--- Problem to work on ---
Check every line of the data for the string "backbone" and copy the ones that have it.

BEGIN Extracted information

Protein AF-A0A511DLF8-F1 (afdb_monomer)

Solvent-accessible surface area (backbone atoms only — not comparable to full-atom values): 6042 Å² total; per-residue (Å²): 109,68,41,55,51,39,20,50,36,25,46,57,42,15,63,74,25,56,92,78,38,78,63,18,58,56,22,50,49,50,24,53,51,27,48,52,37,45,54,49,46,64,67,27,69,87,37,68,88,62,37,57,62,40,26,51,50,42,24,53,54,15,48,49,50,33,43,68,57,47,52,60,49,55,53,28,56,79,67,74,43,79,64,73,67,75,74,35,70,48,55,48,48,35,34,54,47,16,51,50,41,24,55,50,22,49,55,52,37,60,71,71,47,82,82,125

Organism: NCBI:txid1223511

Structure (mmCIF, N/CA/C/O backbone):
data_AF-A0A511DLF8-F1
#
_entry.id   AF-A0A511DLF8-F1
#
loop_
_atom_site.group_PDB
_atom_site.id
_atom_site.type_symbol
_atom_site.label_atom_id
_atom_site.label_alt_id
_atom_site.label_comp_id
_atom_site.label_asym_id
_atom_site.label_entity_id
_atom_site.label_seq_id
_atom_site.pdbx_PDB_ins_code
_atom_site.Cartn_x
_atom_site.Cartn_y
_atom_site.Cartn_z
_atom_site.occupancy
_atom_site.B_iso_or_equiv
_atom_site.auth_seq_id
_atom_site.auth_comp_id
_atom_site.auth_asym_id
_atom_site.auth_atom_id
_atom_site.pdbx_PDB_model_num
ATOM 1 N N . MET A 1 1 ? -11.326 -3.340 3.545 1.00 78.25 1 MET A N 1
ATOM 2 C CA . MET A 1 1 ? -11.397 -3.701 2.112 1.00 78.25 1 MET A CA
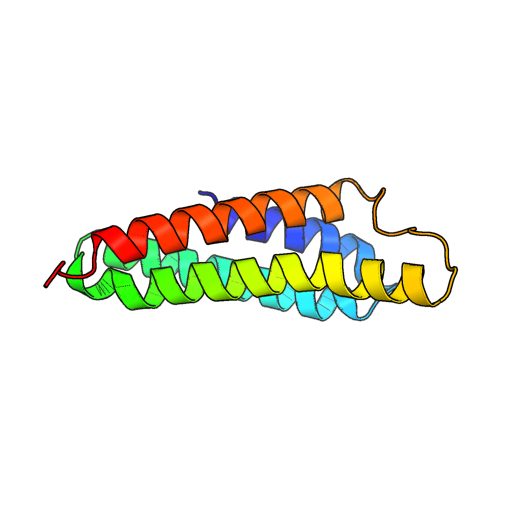 1
ATOM 3 C C . MET A 1 1 ? -10.350 -2.953 1.293 1.00 78.25 1 MET A C 1
ATOM 5 O O . MET A 1 1 ? -9.472 -3.614 0.769 1.00 78.25 1 MET A O 1
ATOM 9 N N . LEU A 1 2 ? -10.336 -1.613 1.258 1.00 88.19 2 LEU A N 1
ATOM 10 C CA . LEU A 1 2 ? -9.349 -0.855 0.461 1.00 88.19 2 LEU A CA 1
ATOM 11 C C . LEU A 1 2 ? -7.876 -1.087 0.839 1.00 88.19 2 LEU A C 1
ATOM 13 O O . LEU A 1 2 ? -7.067 -1.310 -0.047 1.00 88.19 2 LEU A O 1
ATOM 17 N N . LEU A 1 3 ? -7.524 -1.118 2.129 1.00 89.19 3 LEU A N 1
ATOM 18 C CA . LEU A 1 3 ? -6.146 -1.426 2.555 1.00 89.19 3 LEU A CA 1
ATOM 19 C C . LEU A 1 3 ? -5.704 -2.846 2.169 1.00 89.19 3 LEU A C 1
ATOM 21 O O . LEU A 1 3 ? -4.539 -3.079 1.882 1.00 89.19 3 LEU A O 1
ATOM 25 N N . VAL A 1 4 ? -6.644 -3.793 2.119 1.00 91.75 4 VAL A N 1
ATOM 26 C CA . VAL A 1 4 ? -6.361 -5.158 1.653 1.00 91.75 4 VAL A CA 1
ATOM 27 C C . VAL A 1 4 ? -6.141 -5.156 0.143 1.00 91.75 4 VAL A C 1
ATOM 29 O O . VAL A 1 4 ? -5.227 -5.812 -0.334 1.00 91.75 4 VAL A O 1
ATOM 32 N N . ALA A 1 5 ? -6.924 -4.376 -0.608 1.00 89.81 5 ALA A N 1
ATOM 33 C CA . ALA A 1 5 ? -6.682 -4.180 -2.033 1.00 89.81 5 ALA A CA 1
ATOM 34 C C . ALA A 1 5 ? -5.311 -3.526 -2.288 1.00 89.81 5 ALA A C 1
ATOM 36 O O . ALA A 1 5 ? -4.577 -4.020 -3.133 1.00 89.81 5 ALA A O 1
ATOM 37 N N . SER A 1 6 ? -4.927 -2.500 -1.514 1.00 90.56 6 SER A N 1
ATOM 38 C CA . SER A 1 6 ? -3.587 -1.885 -1.581 1.00 90.56 6 SER A CA 1
ATOM 39 C C . SER A 1 6 ? -2.502 -2.942 -1.343 1.00 90.56 6 SER A C 1
ATOM 41 O O . SER A 1 6 ? -1.621 -3.120 -2.182 1.00 90.56 6 SER A O 1
ATOM 43 N N . ALA A 1 7 ? -2.641 -3.758 -0.291 1.00 92.00 7 ALA A N 1
ATOM 44 C CA . ALA A 1 7 ? -1.723 -4.862 -0.012 1.00 92.00 7 ALA A CA 1
ATOM 45 C C . ALA A 1 7 ? -1.621 -5.871 -1.173 1.00 92.00 7 ALA A C 1
ATOM 47 O O . ALA A 1 7 ? -0.528 -6.297 -1.524 1.00 92.00 7 ALA A O 1
ATOM 48 N N . VAL A 1 8 ? -2.734 -6.252 -1.803 1.00 94.25 8 VAL A N 1
ATOM 49 C CA . VAL A 1 8 ? -2.710 -7.181 -2.947 1.00 94.25 8 VAL A CA 1
ATOM 50 C C . VAL A 1 8 ? -1.970 -6.571 -4.133 1.00 94.25 8 VAL A C 1
ATOM 52 O O . VAL A 1 8 ? -1.129 -7.231 -4.737 1.00 94.25 8 VAL A O 1
ATOM 55 N N . VAL A 1 9 ? -2.260 -5.314 -4.458 1.00 94.00 9 VAL A N 1
ATOM 56 C CA . VAL A 1 9 ? -1.658 -4.645 -5.612 1.00 94.00 9 VAL A CA 1
ATOM 57 C C . VAL A 1 9 ? -0.149 -4.467 -5.409 1.00 94.00 9 VAL A C 1
ATOM 59 O O . VAL A 1 9 ? 0.618 -4.835 -6.299 1.00 94.00 9 VAL A O 1
ATOM 62 N N . HIS A 1 10 ? 0.290 -4.022 -4.226 1.00 91.44 10 HIS A N 1
ATOM 63 C CA . HIS A 1 10 ? 1.716 -3.933 -3.891 1.00 91.44 10 HIS A CA 1
ATOM 64 C C . HIS A 1 10 ? 2.395 -5.302 -3.830 1.00 91.44 10 HIS A C 1
ATOM 66 O O . HIS A 1 10 ? 3.539 -5.422 -4.248 1.00 91.44 10 HIS A O 1
ATOM 72 N N . ALA A 1 11 ? 1.714 -6.359 -3.376 1.00 92.56 11 ALA A N 1
ATOM 73 C CA . ALA A 1 11 ? 2.287 -7.704 -3.393 1.00 92.56 11 ALA A CA 1
ATOM 74 C C . ALA A 1 11 ? 2.537 -8.187 -4.829 1.00 92.56 11 ALA A C 1
ATOM 76 O O . ALA A 1 11 ? 3.619 -8.683 -5.136 1.00 92.56 11 ALA A O 1
ATOM 77 N N . VAL A 1 12 ? 1.561 -8.011 -5.726 1.00 93.06 12 VAL A N 1
ATOM 78 C CA . VAL A 1 12 ? 1.702 -8.408 -7.135 1.00 93.06 12 VAL A CA 1
ATOM 79 C C . VAL A 1 12 ? 2.789 -7.588 -7.831 1.00 93.06 12 VAL A C 1
ATOM 81 O O . VAL A 1 12 ? 3.611 -8.154 -8.554 1.00 93.06 12 VAL A O 1
ATOM 84 N N . HIS A 1 13 ? 2.818 -6.275 -7.605 1.00 90.50 13 HIS A N 1
ATOM 85 C CA . HIS A 1 13 ? 3.834 -5.392 -8.171 1.00 90.50 13 HIS A CA 1
ATOM 86 C C . HIS A 1 13 ? 5.234 -5.706 -7.615 1.00 90.50 13 HIS A C 1
ATOM 88 O O . HIS A 1 13 ? 6.170 -5.915 -8.386 1.00 90.50 13 HIS A O 1
ATOM 94 N N . GLY A 1 14 ? 5.359 -5.888 -6.299 1.00 88.44 14 GLY A N 1
ATOM 95 C CA . GLY A 1 14 ? 6.612 -6.240 -5.634 1.00 88.44 14 GLY A CA 1
ATOM 96 C C . GLY A 1 14 ? 7.185 -7.579 -6.099 1.00 88.44 14 GLY A C 1
ATOM 97 O O . GLY A 1 14 ? 8.382 -7.664 -6.357 1.00 88.44 14 GLY A O 1
ATOM 98 N N . VAL A 1 15 ? 6.348 -8.606 -6.299 1.00 92.56 15 VAL A N 1
ATOM 99 C CA . VAL A 1 15 ? 6.782 -9.900 -6.867 1.00 92.56 15 VAL A CA 1
ATOM 100 C C . VAL A 1 15 ? 7.333 -9.731 -8.284 1.00 92.56 15 VAL A C 1
ATOM 102 O O . VAL A 1 15 ? 8.351 -10.329 -8.619 1.00 92.56 15 VAL A O 1
ATOM 105 N N . ARG A 1 16 ? 6.709 -8.889 -9.117 1.00 88.31 16 ARG A N 1
ATOM 106 C CA . ARG A 1 16 ? 7.189 -8.607 -10.485 1.00 88.31 16 ARG A CA 1
ATOM 107 C C . ARG A 1 16 ? 8.515 -7.847 -10.501 1.00 88.31 16 ARG A C 1
ATOM 109 O O . ARG A 1 16 ? 9.293 -7.991 -11.440 1.00 88.31 16 ARG A O 1
ATOM 116 N N . LEU A 1 17 ? 8.763 -7.044 -9.471 1.00 87.00 17 LEU A N 1
ATOM 117 C CA . LEU A 1 17 ? 9.972 -6.243 -9.327 1.00 87.00 17 LEU A CA 1
ATOM 118 C C . LEU A 1 17 ? 11.097 -6.943 -8.555 1.00 87.00 17 LEU A C 1
ATOM 120 O O . LEU A 1 17 ? 12.207 -6.416 -8.534 1.00 87.00 17 LEU A O 1
ATOM 124 N N . TRP A 1 18 ? 10.834 -8.096 -7.933 1.00 88.19 18 TRP A N 1
ATOM 125 C CA . TRP A 1 18 ? 11.710 -8.710 -6.928 1.00 88.19 18 TRP A CA 1
ATOM 126 C C . TRP A 1 18 ? 13.155 -8.897 -7.402 1.00 88.19 18 TRP A C 1
ATOM 128 O O . TRP A 1 18 ? 14.092 -8.529 -6.695 1.00 88.19 18 TRP A O 1
ATOM 138 N N . ASP A 1 19 ? 13.330 -9.375 -8.633 1.00 87.44 19 ASP A N 1
ATOM 139 C CA . ASP A 1 19 ? 14.653 -9.645 -9.204 1.00 87.44 19 ASP A CA 1
ATOM 140 C C . ASP A 1 19 ? 15.261 -8.439 -9.940 1.00 87.44 19 ASP A C 1
ATOM 142 O O . ASP A 1 19 ? 16.429 -8.464 -10.326 1.00 87.44 19 ASP A O 1
ATOM 146 N N . THR A 1 20 ? 14.485 -7.375 -10.165 1.00 84.00 20 THR A N 1
ATOM 147 C CA . THR A 1 20 ? 14.854 -6.285 -11.087 1.00 84.00 20 THR A CA 1
ATOM 148 C C . THR A 1 20 ? 15.010 -4.928 -10.412 1.00 84.00 20 THR A C 1
ATOM 150 O O . THR A 1 20 ? 15.686 -4.051 -10.954 1.00 84.00 20 THR A O 1
ATOM 153 N N . SER A 1 21 ? 14.416 -4.720 -9.234 1.00 85.19 21 SER A N 1
ATOM 154 C CA . SER A 1 21 ? 14.396 -3.412 -8.588 1.00 85.19 21 SER A CA 1
ATOM 155 C C . SER A 1 21 ? 14.307 -3.489 -7.069 1.00 85.19 21 SER A C 1
ATOM 157 O O . SER A 1 21 ? 13.500 -4.213 -6.492 1.00 85.19 21 SER A O 1
ATOM 159 N N . ARG A 1 22 ? 15.056 -2.606 -6.399 1.00 87.19 22 ARG A N 1
ATOM 160 C CA . ARG A 1 22 ? 14.949 -2.404 -4.943 1.00 87.19 22 ARG A CA 1
ATOM 161 C C . ARG A 1 22 ? 13.594 -1.834 -4.511 1.00 87.19 22 ARG A C 1
ATOM 163 O O . ARG A 1 22 ? 13.280 -1.887 -3.325 1.00 87.19 22 ARG A O 1
ATOM 170 N N . LEU A 1 23 ? 12.785 -1.324 -5.444 1.00 85.00 23 LEU A N 1
ATOM 171 C CA . LEU A 1 23 ? 11.407 -0.908 -5.169 1.00 85.00 23 LEU A CA 1
ATOM 172 C C . LEU A 1 23 ? 10.549 -2.064 -4.631 1.00 85.00 23 LEU A C 1
ATOM 174 O O . LEU A 1 23 ? 9.659 -1.814 -3.826 1.00 85.00 23 LEU A O 1
ATOM 178 N N . ALA A 1 24 ? 10.878 -3.319 -4.960 1.00 87.75 24 ALA A N 1
ATOM 179 C CA . ALA A 1 24 ? 10.189 -4.493 -4.425 1.00 87.75 24 ALA A CA 1
ATOM 180 C C . ALA A 1 24 ? 10.241 -4.586 -2.888 1.00 87.75 24 ALA A C 1
ATOM 182 O O . ALA A 1 24 ? 9.298 -5.060 -2.256 1.00 87.75 24 ALA A O 1
ATOM 183 N N . ILE A 1 25 ? 11.321 -4.091 -2.267 1.00 90.31 25 ILE A N 1
ATOM 184 C CA . ILE A 1 25 ? 11.447 -4.030 -0.803 1.00 90.31 25 ILE A CA 1
ATOM 185 C C . ILE A 1 25 ? 10.440 -3.028 -0.234 1.00 90.31 25 ILE A C 1
ATOM 187 O O . ILE A 1 25 ? 9.801 -3.296 0.781 1.00 90.31 25 ILE A O 1
ATOM 191 N N . ILE A 1 26 ? 10.288 -1.878 -0.893 1.00 90.25 26 ILE A N 1
ATOM 192 C CA . ILE A 1 26 ? 9.340 -0.843 -0.476 1.00 90.25 26 ILE A CA 1
ATOM 193 C C . ILE A 1 26 ? 7.909 -1.362 -0.623 1.00 90.25 26 ILE A C 1
ATOM 195 O O . ILE A 1 26 ? 7.126 -1.225 0.314 1.00 90.25 26 ILE A O 1
ATOM 199 N N . ASP A 1 27 ? 7.596 -2.036 -1.731 1.00 88.94 27 ASP A N 1
ATOM 200 C CA . ASP A 1 27 ? 6.298 -2.684 -1.924 1.00 88.94 27 ASP A CA 1
ATOM 201 C C . ASP A 1 27 ? 6.008 -3.704 -0.819 1.00 88.94 27 ASP A C 1
ATOM 203 O O . ASP A 1 27 ? 4.945 -3.654 -0.207 1.00 88.94 27 ASP A O 1
ATOM 207 N N . ALA A 1 28 ? 6.966 -4.570 -0.472 1.00 91.25 28 ALA A N 1
ATOM 208 C CA . ALA A 1 28 ? 6.796 -5.524 0.623 1.00 91.25 28 ALA A CA 1
ATOM 209 C C . ALA A 1 28 ? 6.514 -4.833 1.974 1.00 91.25 28 ALA A C 1
ATOM 211 O O . ALA A 1 28 ? 5.661 -5.286 2.742 1.00 91.25 28 ALA A O 1
ATOM 212 N N . ILE A 1 29 ? 7.181 -3.709 2.257 1.00 94.25 29 ILE A N 1
ATOM 213 C CA . ILE A 1 29 ? 6.919 -2.904 3.459 1.00 94.25 29 ILE A CA 1
ATOM 214 C C . ILE A 1 29 ? 5.500 -2.319 3.420 1.00 94.25 29 ILE A C 1
ATOM 216 O O . ILE A 1 29 ? 4.794 -2.375 4.430 1.00 94.25 29 ILE A O 1
ATOM 220 N N . LEU A 1 30 ? 5.059 -1.798 2.272 1.00 92.00 30 LEU A N 1
ATOM 221 C CA . LEU A 1 30 ? 3.711 -1.249 2.096 1.00 92.00 30 LEU A CA 1
ATOM 222 C C . LEU A 1 30 ? 2.630 -2.319 2.282 1.00 92.00 30 LEU A C 1
ATOM 224 O O . LEU A 1 30 ? 1.633 -2.051 2.9
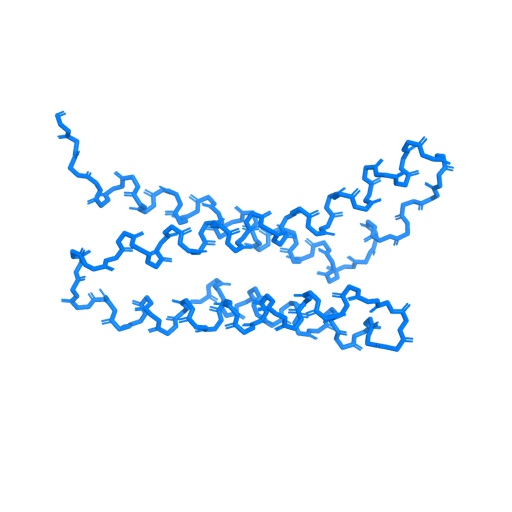52 1.00 92.00 30 LEU A O 1
ATOM 228 N N . VAL A 1 31 ? 2.859 -3.549 1.807 1.00 94.75 31 VAL A N 1
ATOM 229 C CA . VAL A 1 31 ? 1.977 -4.701 2.072 1.00 94.75 31 VAL A CA 1
ATOM 230 C C . VAL A 1 31 ? 1.816 -4.926 3.573 1.00 94.75 31 VAL A C 1
ATOM 232 O O . VAL A 1 31 ? 0.692 -4.975 4.078 1.00 94.75 31 VAL A O 1
ATOM 235 N N . ILE A 1 32 ? 2.930 -5.041 4.302 1.00 95.81 32 ILE A N 1
ATOM 236 C CA . ILE A 1 32 ? 2.907 -5.295 5.749 1.00 95.81 32 ILE A CA 1
ATOM 237 C C . ILE A 1 32 ? 2.187 -4.154 6.471 1.00 95.81 32 ILE A C 1
ATOM 239 O O . ILE A 1 32 ? 1.292 -4.403 7.281 1.00 95.81 32 ILE A O 1
ATOM 243 N N . ALA A 1 33 ? 2.532 -2.906 6.152 1.00 94.19 33 ALA A N 1
ATOM 244 C CA . ALA A 1 33 ? 1.925 -1.736 6.768 1.00 94.19 33 ALA A CA 1
ATOM 245 C C . ALA A 1 33 ? 0.409 -1.684 6.516 1.00 94.19 33 ALA A C 1
ATOM 247 O O . ALA A 1 33 ? -0.366 -1.503 7.457 1.00 94.19 33 ALA A O 1
ATOM 248 N N . ALA A 1 34 ? -0.032 -1.914 5.277 1.00 92.81 34 ALA A N 1
ATOM 249 C CA . ALA A 1 34 ? -1.445 -1.914 4.917 1.00 92.81 34 ALA A CA 1
ATOM 250 C C . ALA A 1 34 ? -2.233 -3.006 5.661 1.00 92.81 34 ALA A C 1
ATOM 252 O O . ALA A 1 34 ? -3.331 -2.739 6.159 1.00 92.81 34 ALA A O 1
ATOM 253 N N . LEU A 1 35 ? -1.668 -4.209 5.813 1.00 95.31 35 LEU A N 1
ATOM 254 C CA . LEU A 1 35 ? -2.291 -5.301 6.570 1.00 95.31 35 LEU A CA 1
ATOM 255 C C . LEU A 1 35 ? -2.349 -5.017 8.076 1.00 95.31 35 LEU A C 1
ATOM 257 O O . LEU A 1 35 ? -3.387 -5.249 8.700 1.00 95.31 35 LEU A O 1
ATOM 261 N N . VAL A 1 36 ? -1.276 -4.475 8.660 1.00 95.56 36 VAL A N 1
ATOM 262 C CA . VAL A 1 36 ? -1.248 -4.078 10.078 1.00 95.56 36 VAL A CA 1
ATOM 263 C C . VAL A 1 36 ? -2.316 -3.024 10.351 1.00 95.56 36 VAL A C 1
ATOM 265 O O . VAL A 1 36 ? -3.122 -3.189 11.268 1.00 95.56 36 VAL A O 1
ATOM 268 N N . ILE A 1 37 ? -2.389 -1.981 9.522 1.00 92.88 37 ILE A N 1
ATOM 269 C CA . ILE A 1 37 ? -3.375 -0.906 9.676 1.00 92.88 37 ILE A CA 1
ATOM 270 C C . ILE A 1 37 ? -4.795 -1.435 9.458 1.00 92.88 37 ILE A C 1
ATOM 272 O O . ILE A 1 37 ? -5.704 -1.069 10.204 1.00 92.88 37 ILE A O 1
ATOM 276 N N . ALA A 1 38 ? -5.004 -2.339 8.495 1.00 92.12 38 ALA A N 1
ATOM 277 C CA . ALA A 1 38 ? -6.294 -2.995 8.305 1.00 92.12 38 ALA A CA 1
ATOM 278 C C . ALA A 1 38 ? -6.717 -3.781 9.558 1.00 92.12 38 ALA A C 1
ATOM 280 O O . ALA A 1 38 ? -7.869 -3.681 9.984 1.00 92.12 38 ALA A O 1
ATOM 281 N N . GLY A 1 39 ? -5.786 -4.508 10.182 1.00 91.69 39 GLY A N 1
ATOM 282 C CA . GLY A 1 39 ? -6.014 -5.212 11.443 1.00 91.69 39 GLY A CA 1
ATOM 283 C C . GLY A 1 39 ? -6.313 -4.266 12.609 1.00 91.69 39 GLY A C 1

END Extracted information

--- Response below ---
Solvent-accessible surface area (backbone atoms only — not comparable to full-atom values): 6042 Å² total; per-residue (Å²): 109,68,41,55,51,39,20,50,36,25,46,57,42,15,63,74,25,56,92,78,38,78,63,18,58,56,22,50,49,50,24,53,51,27,48,52,37,45,54,49,46,64,67,27,69,87,37,68,88,62,37,57,62,40,26,51,50,42,24,53,54,15,48,49,50,33,43,68,57,47,52,60,49,55,53,28,56,79,67,74,43,79,64,73,67,75,74,35,70,48,55,48,48,35,34,54,47,16,51,50,41,24,55,50,22,49,55,52,37,60,71,71,47,82,82,125
Structure (mmCIF, N/CA/C/O backbone):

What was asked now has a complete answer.